Like it, what leds did you use, any chance of a link, are they water proof, maybe a how too..


----------



## cmors (Aug 22, 2007)

Wish someone would do a kit for that. It looks great


----------



## Adam RRS (May 25, 2006)

naresh yr sidelights are gonna end up brighter than yr main beam if yr not careful!


----------



## Naresh (Nov 22, 2004)

Adam, the xenons aren't on in those photos and there's no danger of them being over powered by my new lights - they're linked to the sidelight circuit via the fusebox but I installed a switch in the drivers cubby to activate them when necessary. That new A5 is huge - resembles an A6 coupe!


----------



## simonj (Nov 15, 2004)

I'm liking that a lot


----------



## 007TT (Mar 20, 2007)

Looks good, works well with the black car [smiley=thumbsup.gif]


----------



## Adam RRS (May 25, 2006)

007TT said:


> Looks good, works well with the black car [smiley=thumbsup.gif]


its blue....


----------



## Naresh (Nov 22, 2004)

Adam TTR said:


> 007TT said:
> 
> 
> > Looks good, works well with the black car [smiley=thumbsup.gif]
> ...


I like how Moro blue changes colour with the light!


----------



## Stub (Mar 17, 2005)

Sorry not my bag :?


----------



## Naresh (Nov 22, 2004)

For anyone after these lights audi975 can supply the strips although its down to your own skills/risk for fitting them yourselves. Its a fairly involved job and the fitment will differ from car to car, depending on what bumpers/spoilers you have fitted.


----------



## Hark (Aug 23, 2007)

I like it mate nice touch


----------



## JNmercury00 (May 22, 2007)

as asked earlier: what bulbs you got in your fogs?


----------



## was (Mar 24, 2003)

JNmercury00 said:


> as asked earlier: what bulbs you got in your fogs?


the light you see at the fogs is coming from a small Angel Eye ring


----------



## Naresh (Nov 22, 2004)

As available from Was himself! 8)


----------



## KentishTT (Jun 28, 2007)

I like the running light strips.

I also like those angel eyes, looks like they are fairly involved to fit - am I right about that and is it Was who can supply them?


----------



## S10TYG (Mar 7, 2007)

Yep was.
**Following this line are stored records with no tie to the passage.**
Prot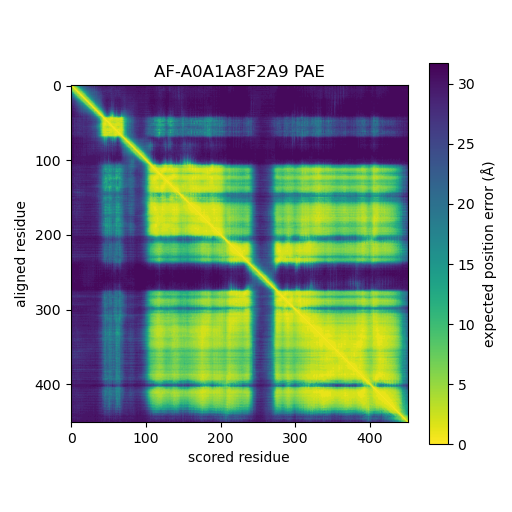ein AF-A0A1A8F2A9-F1 (afdb_monomer)

Organism: NCBI:txid1143690

Structure (mmCIF, N/CA/C/O backbone):
data_AF-A0A1A8F2A9-F1
#
_entry.id   AF-A0A1A8F2A9-F1
#
loop_
_atom_site.group_PDB
_atom_site.id
_atom_site.type_symbol
_atom_site.label_atom_id
_atom_site.label_alt_id
_atom_site.label_comp_id
_atom_site.label_asym_id
_atom_site.label_entity_id
_atom_site.label_seq_id
_atom_site.pdbx_PDB_ins_code
_atom_site.Cartn_x
_atom_site.Cartn_y
_atom_site.Cartn_z
_atom_site.occupancy
_atom_site.B_iso_or_equiv
_atom_site.auth_seq_id
_atom_site.auth_comp_id
_atom_site.auth_asym_id
_atom_site.auth_atom_id
_atom_site.pdbx_PDB_model_num
ATOM 1 N N . PRO A 1 1 ? 29.236 36.049 22.615 1.00 43.62 1 PRO A N 1
ATOM 2 C CA . PRO A 1 1 ? 30.401 35.502 21.889 1.00 43.62 1 PRO A CA 1
ATOM 3 C C . PRO A 1 1 ? 31.359 34.823 22.869 1.00 43.62 1 PRO A C 1
ATOM 5 O O . PRO A 1 1 ? 32.084 35.516 23.570 1.00 43.62 1 PRO A O 1
ATOM 8 N N . ASP A 1 2 ? 31.341 33.493 22.927 1.00 30.17 2 ASP A N 1
ATOM 9 C CA . ASP A 1 2 ? 32.361 32.757 23.671 1.00 30.17 2 ASP A CA 1
ATOM 10 C C . ASP A 1 2 ? 32.739 31.469 22.940 1.00 30.17 2 ASP A C 1
ATOM 12 O O . ASP A 1 2 ? 31.907 30.87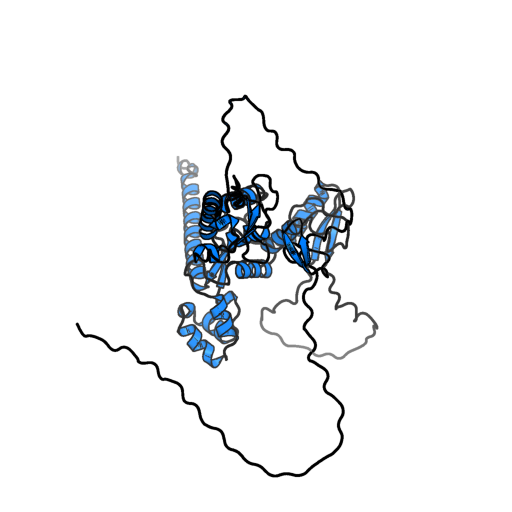2 22.249 1.00 30.17 2 ASP A O 1
ATOM 16 N N . ARG A 1 3 ? 34.022 31.105 22.999 1.00 32.44 3 ARG A N 1
ATOM 17 C CA . ARG A 1 3 ? 34.623 30.090 22.123 1.00 32.44 3 ARG A CA 1
ATOM 18 C C . ARG A 1 3 ? 34.973 28.814 22.883 1.00 32.44 3 ARG A C 1
ATOM 20 O O . ARG A 1 3 ? 35.819 28.840 23.762 1.00 32.44 3 ARG A O 1
ATOM 27 N N . GLY A 1 4 ? 34.485 27.695 22.350 1.00 31.28 4 GLY A N 1
ATOM 28 C CA . GLY A 1 4 ? 35.279 26.476 22.177 1.00 31.28 4 GLY A CA 1
ATOM 29 C C . GLY A 1 4 ? 35.493 25.580 23.398 1.00 31.28 4 GLY A C 1
ATOM 30 O O . GLY A 1 4 ? 36.266 25.892 24.294 1.00 31.28 4 GLY A O 1
ATOM 31 N N . PHE A 1 5 ? 34.957 24.362 23.315 1.00 27.88 5 PHE A N 1
ATOM 32 C CA . PHE A 1 5 ? 35.581 23.194 23.935 1.00 27.88 5 PHE A CA 1
ATOM 33 C C . PHE A 1 5 ? 35.339 21.961 23.054 1.00 27.88 5 PHE A C 1
ATOM 35 O O . PHE A 1 5 ? 34.197 21.550 22.858 1.00 27.88 5 PHE A O 1
ATOM 42 N N . SER A 1 6 ? 36.413 21.385 22.509 1.00 31.25 6 SER A N 1
ATOM 43 C CA . SER A 1 6 ? 36.374 20.142 21.723 1.00 31.25 6 SER A CA 1
ATOM 44 C C . SER A 1 6 ? 36.902 18.976 22.569 1.00 31.25 6 SER A C 1
ATOM 46 O O . SER A 1 6 ? 37.940 19.135 23.217 1.00 31.25 6 SER A O 1
ATOM 48 N N . PRO A 1 7 ? 36.248 17.800 22.581 1.00 33.88 7 PRO A N 1
ATOM 49 C CA . PRO A 1 7 ? 36.682 16.666 23.395 1.00 33.88 7 PRO A CA 1
ATOM 50 C C . PRO A 1 7 ? 37.841 15.888 22.746 1.00 33.88 7 PRO A C 1
ATOM 52 O O . PRO A 1 7 ? 37.838 15.634 21.542 1.00 33.88 7 PRO A O 1
ATOM 55 N N . GLN A 1 8 ? 38.821 15.460 23.552 1.00 30.59 8 GLN A N 1
ATOM 56 C CA . GLN A 1 8 ? 39.939 14.619 23.099 1.00 30.59 8 GLN A CA 1
ATOM 57 C C . GLN A 1 8 ? 39.656 13.114 23.243 1.00 30.59 8 GLN A C 1
ATOM 59 O O . GLN A 1 8 ? 39.093 12.652 24.237 1.00 30.59 8 GLN A O 1
ATOM 64 N N . LEU A 1 9 ? 40.128 12.341 22.260 1.00 29.95 9 LEU A N 1
ATOM 65 C CA . LEU A 1 9 ? 40.077 10.876 22.217 1.00 29.95 9 LEU A CA 1
ATOM 66 C C . LEU A 1 9 ? 41.065 10.241 23.215 1.00 29.95 9 LEU A C 1
ATOM 68 O O . LEU A 1 9 ? 42.240 10.606 23.248 1.00 29.95 9 LEU A O 1
ATOM 72 N N . LYS A 1 10 ? 40.623 9.233 23.981 1.00 30.12 10 LYS A N 1
ATOM 73 C CA . LYS A 1 10 ? 41.503 8.430 24.853 1.00 30.12 10 LYS A CA 1
ATOM 74 C C . LYS A 1 10 ? 41.997 7.169 24.137 1.00 30.12 10 LYS A C 1
ATOM 76 O O . LYS A 1 10 ? 41.218 6.441 23.530 1.00 30.12 10 LYS A O 1
ATOM 81 N N . ARG A 1 11 ? 43.308 6.920 24.225 1.00 32.09 11 ARG A N 1
ATOM 82 C CA . ARG A 1 11 ? 44.035 5.835 23.541 1.00 32.09 11 ARG A CA 1
ATOM 83 C C . ARG A 1 11 ? 44.131 4.567 24.413 1.00 32.09 11 ARG A C 1
ATOM 85 O O . ARG A 1 11 ? 44.103 4.647 25.638 1.00 32.09 11 ARG A O 1
ATOM 92 N N . LEU A 1 12 ? 44.257 3.415 23.753 1.00 27.95 12 LEU A N 1
ATOM 93 C CA . LEU A 1 12 ? 44.305 2.056 24.321 1.00 27.95 12 LEU A CA 1
ATOM 94 C C . LEU A 1 12 ? 45.474 1.804 25.302 1.00 27.95 12 LEU A C 1
ATOM 96 O O . LEU A 1 12 ? 46.529 2.430 25.203 1.00 27.95 12 LEU A O 1
ATOM 100 N N . ARG A 1 13 ? 45.312 0.802 26.183 1.00 28.31 13 ARG A N 1
ATOM 101 C CA . ARG A 1 13 ? 46.386 0.173 26.980 1.00 28.31 13 ARG A CA 1
ATOM 102 C C . ARG A 1 13 ? 46.368 -1.351 26.813 1.00 28.31 13 ARG A C 1
ATOM 104 O O . ARG A 1 13 ? 45.320 -1.971 26.955 1.00 28.31 13 ARG A O 1
ATOM 111 N N . THR A 1 14 ? 47.541 -1.933 26.585 1.00 35.84 14 THR A N 1
ATOM 112 C CA . THR A 1 14 ? 47.824 -3.378 26.594 1.00 35.84 14 THR A CA 1
ATOM 113 C C . THR A 1 14 ? 48.531 -3.793 27.896 1.00 35.84 14 THR A C 1
ATOM 115 O O . THR A 1 14 ? 49.284 -2.989 28.452 1.00 35.84 14 THR A O 1
ATOM 118 N N . PRO A 1 15 ? 48.364 -5.041 28.374 1.00 30.77 15 PRO A N 1
ATOM 119 C CA . PRO A 1 15 ? 49.267 -5.665 29.342 1.00 30.77 15 PRO A CA 1
ATOM 120 C C . PRO A 1 15 ? 50.117 -6.804 28.735 1.00 30.77 15 PRO A C 1
ATOM 122 O O . PRO A 1 15 ? 49.776 -7.386 27.708 1.00 30.77 15 PRO A O 1
ATOM 125 N N . LYS A 1 16 ? 51.258 -7.088 29.381 1.00 28.36 16 LYS A N 1
ATOM 126 C CA . LYS A 1 16 ? 52.308 -8.035 28.952 1.00 28.36 16 LYS A CA 1
ATOM 127 C C . LYS A 1 16 ? 52.105 -9.472 29.463 1.00 28.36 16 LYS A C 1
ATOM 129 O O . LYS A 1 16 ? 51.417 -9.710 30.448 1.00 28.36 16 LYS A O 1
ATOM 134 N N . SER A 1 17 ? 52.807 -10.392 28.804 1.00 27.17 17 SER A N 1
ATOM 135 C CA . SER A 1 17 ? 52.986 -11.821 29.099 1.00 27.17 17 SER A CA 1
ATOM 136 C C . SER A 1 17 ? 53.830 -12.142 30.346 1.00 27.17 17 SER A C 1
ATOM 138 O O . SER A 1 17 ? 54.736 -11.382 30.688 1.00 27.17 17 SER A O 1
ATOM 140 N N . GLN A 1 18 ? 53.635 -13.342 30.913 1.00 29.36 18 GLN A N 1
ATOM 141 C CA . GLN A 1 18 ? 54.578 -14.029 31.814 1.00 29.36 18 GLN A CA 1
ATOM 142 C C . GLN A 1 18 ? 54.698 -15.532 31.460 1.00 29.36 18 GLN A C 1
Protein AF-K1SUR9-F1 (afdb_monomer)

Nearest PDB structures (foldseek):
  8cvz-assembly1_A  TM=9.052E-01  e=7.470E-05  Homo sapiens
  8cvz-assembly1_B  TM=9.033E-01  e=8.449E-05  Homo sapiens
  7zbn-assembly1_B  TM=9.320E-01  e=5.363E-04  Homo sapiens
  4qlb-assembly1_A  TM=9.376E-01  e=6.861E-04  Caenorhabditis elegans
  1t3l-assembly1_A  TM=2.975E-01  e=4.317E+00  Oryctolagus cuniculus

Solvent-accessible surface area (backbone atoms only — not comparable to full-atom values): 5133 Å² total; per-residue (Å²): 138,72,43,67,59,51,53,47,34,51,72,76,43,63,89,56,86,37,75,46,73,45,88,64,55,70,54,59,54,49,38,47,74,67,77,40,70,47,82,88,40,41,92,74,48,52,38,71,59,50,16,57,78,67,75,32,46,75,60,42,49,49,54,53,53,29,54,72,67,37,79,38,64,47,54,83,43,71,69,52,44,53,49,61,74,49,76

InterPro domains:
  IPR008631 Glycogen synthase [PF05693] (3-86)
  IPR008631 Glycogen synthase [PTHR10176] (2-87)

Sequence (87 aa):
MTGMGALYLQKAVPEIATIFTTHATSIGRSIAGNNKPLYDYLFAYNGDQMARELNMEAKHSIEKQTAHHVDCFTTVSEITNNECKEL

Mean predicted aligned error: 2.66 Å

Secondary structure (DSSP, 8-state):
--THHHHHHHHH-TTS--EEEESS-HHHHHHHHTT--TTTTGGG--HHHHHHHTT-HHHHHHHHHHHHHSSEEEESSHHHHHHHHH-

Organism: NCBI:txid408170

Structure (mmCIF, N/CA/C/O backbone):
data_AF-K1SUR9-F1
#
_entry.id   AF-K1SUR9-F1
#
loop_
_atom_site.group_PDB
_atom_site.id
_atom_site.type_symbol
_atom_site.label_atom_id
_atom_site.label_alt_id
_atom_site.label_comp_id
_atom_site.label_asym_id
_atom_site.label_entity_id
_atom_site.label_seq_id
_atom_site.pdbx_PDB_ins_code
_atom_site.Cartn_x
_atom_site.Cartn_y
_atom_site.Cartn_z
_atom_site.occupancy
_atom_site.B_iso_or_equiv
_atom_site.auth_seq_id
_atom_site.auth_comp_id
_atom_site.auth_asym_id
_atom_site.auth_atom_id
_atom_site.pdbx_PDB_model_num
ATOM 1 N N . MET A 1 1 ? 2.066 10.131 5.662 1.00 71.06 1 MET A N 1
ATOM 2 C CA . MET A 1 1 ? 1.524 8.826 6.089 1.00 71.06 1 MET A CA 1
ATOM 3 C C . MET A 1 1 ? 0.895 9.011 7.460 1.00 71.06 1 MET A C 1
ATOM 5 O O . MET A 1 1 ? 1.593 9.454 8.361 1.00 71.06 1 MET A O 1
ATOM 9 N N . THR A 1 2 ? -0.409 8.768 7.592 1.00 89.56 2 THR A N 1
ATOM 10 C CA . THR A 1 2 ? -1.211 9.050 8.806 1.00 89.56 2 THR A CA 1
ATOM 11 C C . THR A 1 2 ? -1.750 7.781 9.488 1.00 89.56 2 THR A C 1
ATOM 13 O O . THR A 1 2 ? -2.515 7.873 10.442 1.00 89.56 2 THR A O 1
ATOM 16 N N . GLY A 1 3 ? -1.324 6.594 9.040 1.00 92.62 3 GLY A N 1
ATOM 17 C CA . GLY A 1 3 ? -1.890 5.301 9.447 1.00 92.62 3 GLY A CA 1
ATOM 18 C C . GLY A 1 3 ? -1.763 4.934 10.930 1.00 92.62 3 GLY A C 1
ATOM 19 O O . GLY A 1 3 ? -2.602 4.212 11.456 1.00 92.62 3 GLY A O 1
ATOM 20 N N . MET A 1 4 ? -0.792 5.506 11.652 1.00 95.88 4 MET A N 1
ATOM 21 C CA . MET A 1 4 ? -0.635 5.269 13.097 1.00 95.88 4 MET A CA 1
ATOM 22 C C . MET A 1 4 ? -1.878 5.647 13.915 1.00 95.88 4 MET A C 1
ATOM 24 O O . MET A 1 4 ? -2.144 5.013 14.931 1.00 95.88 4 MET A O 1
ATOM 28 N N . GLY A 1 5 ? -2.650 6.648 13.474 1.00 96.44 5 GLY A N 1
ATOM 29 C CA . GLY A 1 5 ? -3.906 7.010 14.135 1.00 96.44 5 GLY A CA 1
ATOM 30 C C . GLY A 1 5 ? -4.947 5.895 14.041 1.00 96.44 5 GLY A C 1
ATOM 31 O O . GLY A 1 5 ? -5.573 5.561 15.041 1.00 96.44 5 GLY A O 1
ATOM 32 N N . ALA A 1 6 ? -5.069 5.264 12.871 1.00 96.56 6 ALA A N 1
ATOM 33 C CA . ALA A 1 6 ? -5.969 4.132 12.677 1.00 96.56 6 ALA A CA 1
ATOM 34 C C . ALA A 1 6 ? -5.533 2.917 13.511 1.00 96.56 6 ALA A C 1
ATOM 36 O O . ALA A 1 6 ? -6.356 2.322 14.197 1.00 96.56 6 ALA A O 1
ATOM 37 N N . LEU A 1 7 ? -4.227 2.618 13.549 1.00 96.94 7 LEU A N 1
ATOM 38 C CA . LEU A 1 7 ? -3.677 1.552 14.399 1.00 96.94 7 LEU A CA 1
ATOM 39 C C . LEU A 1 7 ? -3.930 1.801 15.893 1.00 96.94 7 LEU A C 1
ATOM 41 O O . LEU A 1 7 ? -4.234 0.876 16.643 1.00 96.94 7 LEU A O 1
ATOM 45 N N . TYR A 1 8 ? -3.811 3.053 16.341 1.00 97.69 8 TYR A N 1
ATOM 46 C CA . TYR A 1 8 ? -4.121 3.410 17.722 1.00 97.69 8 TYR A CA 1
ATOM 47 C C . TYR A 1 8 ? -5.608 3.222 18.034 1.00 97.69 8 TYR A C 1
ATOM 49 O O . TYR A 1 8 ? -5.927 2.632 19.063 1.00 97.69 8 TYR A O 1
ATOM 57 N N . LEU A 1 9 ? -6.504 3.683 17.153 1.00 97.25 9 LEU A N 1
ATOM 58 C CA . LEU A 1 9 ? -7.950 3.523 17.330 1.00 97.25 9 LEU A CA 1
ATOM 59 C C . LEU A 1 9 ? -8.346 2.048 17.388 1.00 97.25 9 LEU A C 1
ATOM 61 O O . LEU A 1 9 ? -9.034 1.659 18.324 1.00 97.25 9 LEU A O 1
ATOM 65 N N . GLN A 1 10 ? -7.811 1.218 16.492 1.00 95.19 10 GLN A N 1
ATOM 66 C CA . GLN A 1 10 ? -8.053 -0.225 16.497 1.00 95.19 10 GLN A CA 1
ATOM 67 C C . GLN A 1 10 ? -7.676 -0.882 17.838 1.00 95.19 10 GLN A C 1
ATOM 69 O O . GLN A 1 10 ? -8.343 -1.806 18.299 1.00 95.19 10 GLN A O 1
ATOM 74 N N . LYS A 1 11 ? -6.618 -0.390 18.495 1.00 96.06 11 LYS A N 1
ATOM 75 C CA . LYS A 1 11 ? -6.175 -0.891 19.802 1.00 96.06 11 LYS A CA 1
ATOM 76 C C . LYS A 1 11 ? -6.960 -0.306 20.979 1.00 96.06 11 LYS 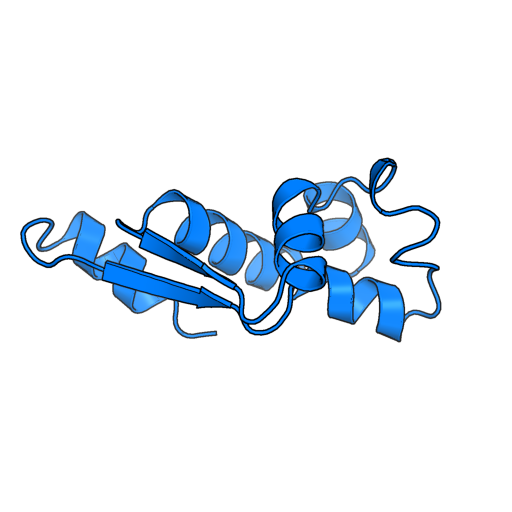A C 1
ATOM 78 O O . LYS A 1 11 ? -7.193 -1.011 21.957 1.00 96.06 11 LYS A O 1
ATOM 83 N N . ALA A 1 12 ? -7.253 0.991 20.947 1.00 97.94 12 ALA A N 1
ATOM 84 C CA . ALA A 1 12 ? -7.761 1.731 22.101 1.00 97.94 12 ALA A CA 1
ATOM 85 C C . ALA A 1 12 ? -9.293 1.795 22.154 1.00 97.94 12 ALA A C 1
ATOM 87 O O . ALA A 1 12 ? -9.848 1.824 23.249 1.00 97.94 12 ALA A O 1
ATOM 88 N N . VAL A 1 13 ? -9.953 1.856 20.994 1.00 97.44 13 VAL A N 1
ATOM 89 C CA . VAL A 1 13 ? -11.407 2.018 20.839 1.00 97.44 13 VAL A CA 1
ATOM 90 C C . VAL A 1 13 ? -11.860 1.306 19.546 1.00 97.44 13 VAL A C 1
ATOM 92 O O . VAL A 1 13 ? -12.167 1.973 18.552 1.00 97.44 13 VAL A O 1
ATOM 95 N N . PRO A 1 14 ? -11.853 -0.043 19.506 1.00 95.00 14 PRO A N 1
ATOM 96 C CA . PRO A 1 14 ? -12.162 -0.822 18.299 1.00 95.00 14 PRO A CA 1
ATOM 97 C C . PRO A 1 14 ? -13.599 -0.632 17.782 1.00 95.00 14 PRO A C 1
ATOM 99 O O . PRO A 1 14 ? -13.914 -1.053 16.674 1.00 95.00 14 PRO A O 1
ATOM 102 N N . GLU A 1 15 ? -14.480 0.005 18.555 1.00 97.75 15 GLU A N 1
ATOM 103 C CA . GLU A 1 15 ? -15.831 0.381 18.132 1.00 97.75 15 GLU A CA 1
ATOM 104 C C . GLU A 1 15 ? -15.836 1.479 17.053 1.00 97.75 15 GLU A C 1
ATOM 106 O O . GLU A 1 15 ? -16.854 1.685 16.386 1.00 97.75 15 GLU A O 1
ATOM 111 N N . ILE A 1 16 ? -14.722 2.199 16.872 1.00 97.81 16 ILE A N 1
ATOM 112 C CA . ILE A 1 16 ? -14.568 3.199 15.812 1.00 97.81 16 ILE A CA 1
ATOM 113 C C . ILE A 1 16 ? -14.057 2.512 14.547 1.00 97.81 16 ILE A C 1
ATOM 115 O O . ILE A 1 16 ? -12.888 2.142 14.464 1.00 97.81 16 ILE A O 1
ATOM 119 N N . ALA A 1 17 ? -14.918 2.430 13.532 1.00 97.94 17 ALA A N 1
ATOM 120 C CA . ALA A 1 17 ? -14.532 1.929 12.218 1.00 97.94 17 ALA A CA 1
ATOM 121 C C . ALA A 1 17 ? -13.523 2.863 11.525 1.00 97.94 17 ALA A C 1
ATOM 123 O O . ALA A 1 17 ? -13.646 4.093 11.547 1.00 97.94 17 ALA A O 1
ATOM 124 N N . THR A 1 18 ? -12.544 2.267 10.857 1.00 98.06 18 THR A N 1
ATOM 125 C CA . THR A 1 18 ? -11.410 2.934 10.220 1.00 98.06 18 THR A CA 1
ATOM 126 C C . THR A 1 18 ? -11.322 2.592 8.735 1.00 98.06 18 THR A C 1
ATOM 128 O O . THR A 1 18 ? -11.497 1.450 8.313 1.00 98.06 18 THR A O 1
ATOM 131 N N . ILE A 1 19 ? -11.019 3.606 7.921 1.00 98.19 19 ILE A N 1
ATOM 132 C CA . ILE A 1 19 ? -10.738 3.445 6.492 1.00 98.19 19 ILE A CA 1
ATOM 133 C C . ILE A 1 19 ? -9.344 3.994 6.219 1.00 98.19 19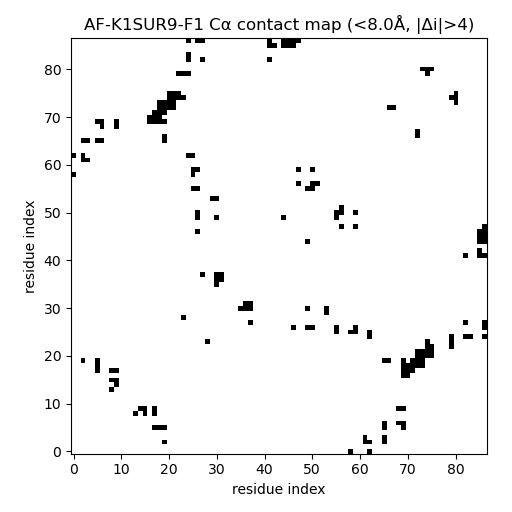 ILE A C 1
ATOM 135 O O . ILE A 1 19 ? -9.034 5.126 6.600 1.00 98.19 19 ILE A O 1
ATOM 139 N N . PHE A 1 20 ? -8.512 3.215 5.532 1.00 97.94 20 PHE A N 1
ATOM 140 C CA . PHE A 1 20 ? -7.228 3.683 5.024 1.00 97.94 20 PHE A CA 1
ATOM 141 C C . PHE A 1 20 ? -7.225 3.647 3.502 1.00 97.94 20 PHE A C 1
ATOM 143 O O . PHE A 1 20 ? -7.326 2.588 2.888 1.00 97.94 20 PHE A O 1
ATOM 150 N N . THR A 1 21 ? -7.085 4.825 2.898 1.00 98.00 21 THR A N 1
ATOM 151 C CA . THR A 1 21 ? -6.927 4.973 1.454 1.00 98.00 21 THR A CA 1
ATOM 152 C C . THR A 1 21 ? -5.483 5.308 1.139 1.00 98.00 21 THR A C 1
ATOM 154 O O . THR A 1 21 ? -4.969 6.336 1.592 1.00 98.00 21 THR A O 1
ATOM 157 N N . THR A 1 22 ? -4.828 4.474 0.336 1.00 97.31 22 THR A N 1
ATOM 158 C CA . THR A 1 22 ? -3.500 4.799 -0.184 1.00 97.31 22 THR A CA 1
ATOM 159 C C . THR A 1 22 ? -3.571 5.351 -1.605 1.00 97.31 22 THR A C 1
ATOM 161 O O . THR A 1 22 ? -4.287 4.850 -2.473 1.00 97.31 22 THR A O 1
ATOM 164 N N . HIS A 1 23 ? -2.806 6.416 -1.840 1.00 96.81 23 HIS A N 1
ATOM 165 C CA . HIS A 1 23 ? -2.675 7.055 -3.151 1.00 96.81 23 HIS A CA 1
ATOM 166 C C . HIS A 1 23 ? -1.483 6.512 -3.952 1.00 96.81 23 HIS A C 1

I quite like the strips Naresh! You are quite handy aren't you!!! Pm sent.


----------



## 007TT (Mar 20, 2007)

Adam TTR said:


> 007TT said:
> 
> 
> > Looks good, works well with the black car [smiley=thumbsup.gif]
> ...


  , must be going colour blind


----------



## Motorhead (Mar 25, 2007)

nice


----------



## robokn (Feb 21, 2006)

So this is why you wanted some new grills sorry it took so long, looks good, diferent


----------



## Naresh (Nov 22, 2004)

Cheers Rob, maybe it wasn't to be because I managed to fit these lights with my grills in-situ.


----------



## xplates (Sep 9, 2007)

Hi your lights look really good,

I have brought some for myself, can you tell how you mounted them i carnt find anywhere to screw them to.

Thanks xplates


----------



## audi975 (May 6, 2007)

Hi m8, you cant just 'screw' them on, you have to cut the lower grilles and mount them within, heres mine for the book too







:wink:


----------



## TTCabrio (Jun 19, 2005)




----------



## hnetca (Sep 12, 2007)

envy envy envy...


----------



## Naresh (Nov 22, 2004)

Nice installation TTCabrio - did you get your kit from Audi975 too? 

How did you fit your kit then - is it glued on top of the grills? I cut away the top line of each grill and mounted them between the grill and bumper - it was a nice snug fit and secured with glue, with the cables running through and into the engine bay.

I bet you had fun running the cabling - that was the hardest part for me!


----------



## Rogue (Jun 15, 2003)

@TTCabrio

Some LED sidelights would finish the look off perfectly. 

Rogue


----------



## TTCabrio (Jun 19, 2005)

Naresh said:


> Nice installation TTCabrio - did you get your kit from Audi975 too?
> 
> How did you fit your kit then - is it glued on top of the grills? I cut away the top line of each grill and mounted them between the grill and bumper - it was a nice snug fit and secured with glue, with the cables running through and into the engine bay.
> 
> I bet you had fun running the cabling - that was the hardest part for me!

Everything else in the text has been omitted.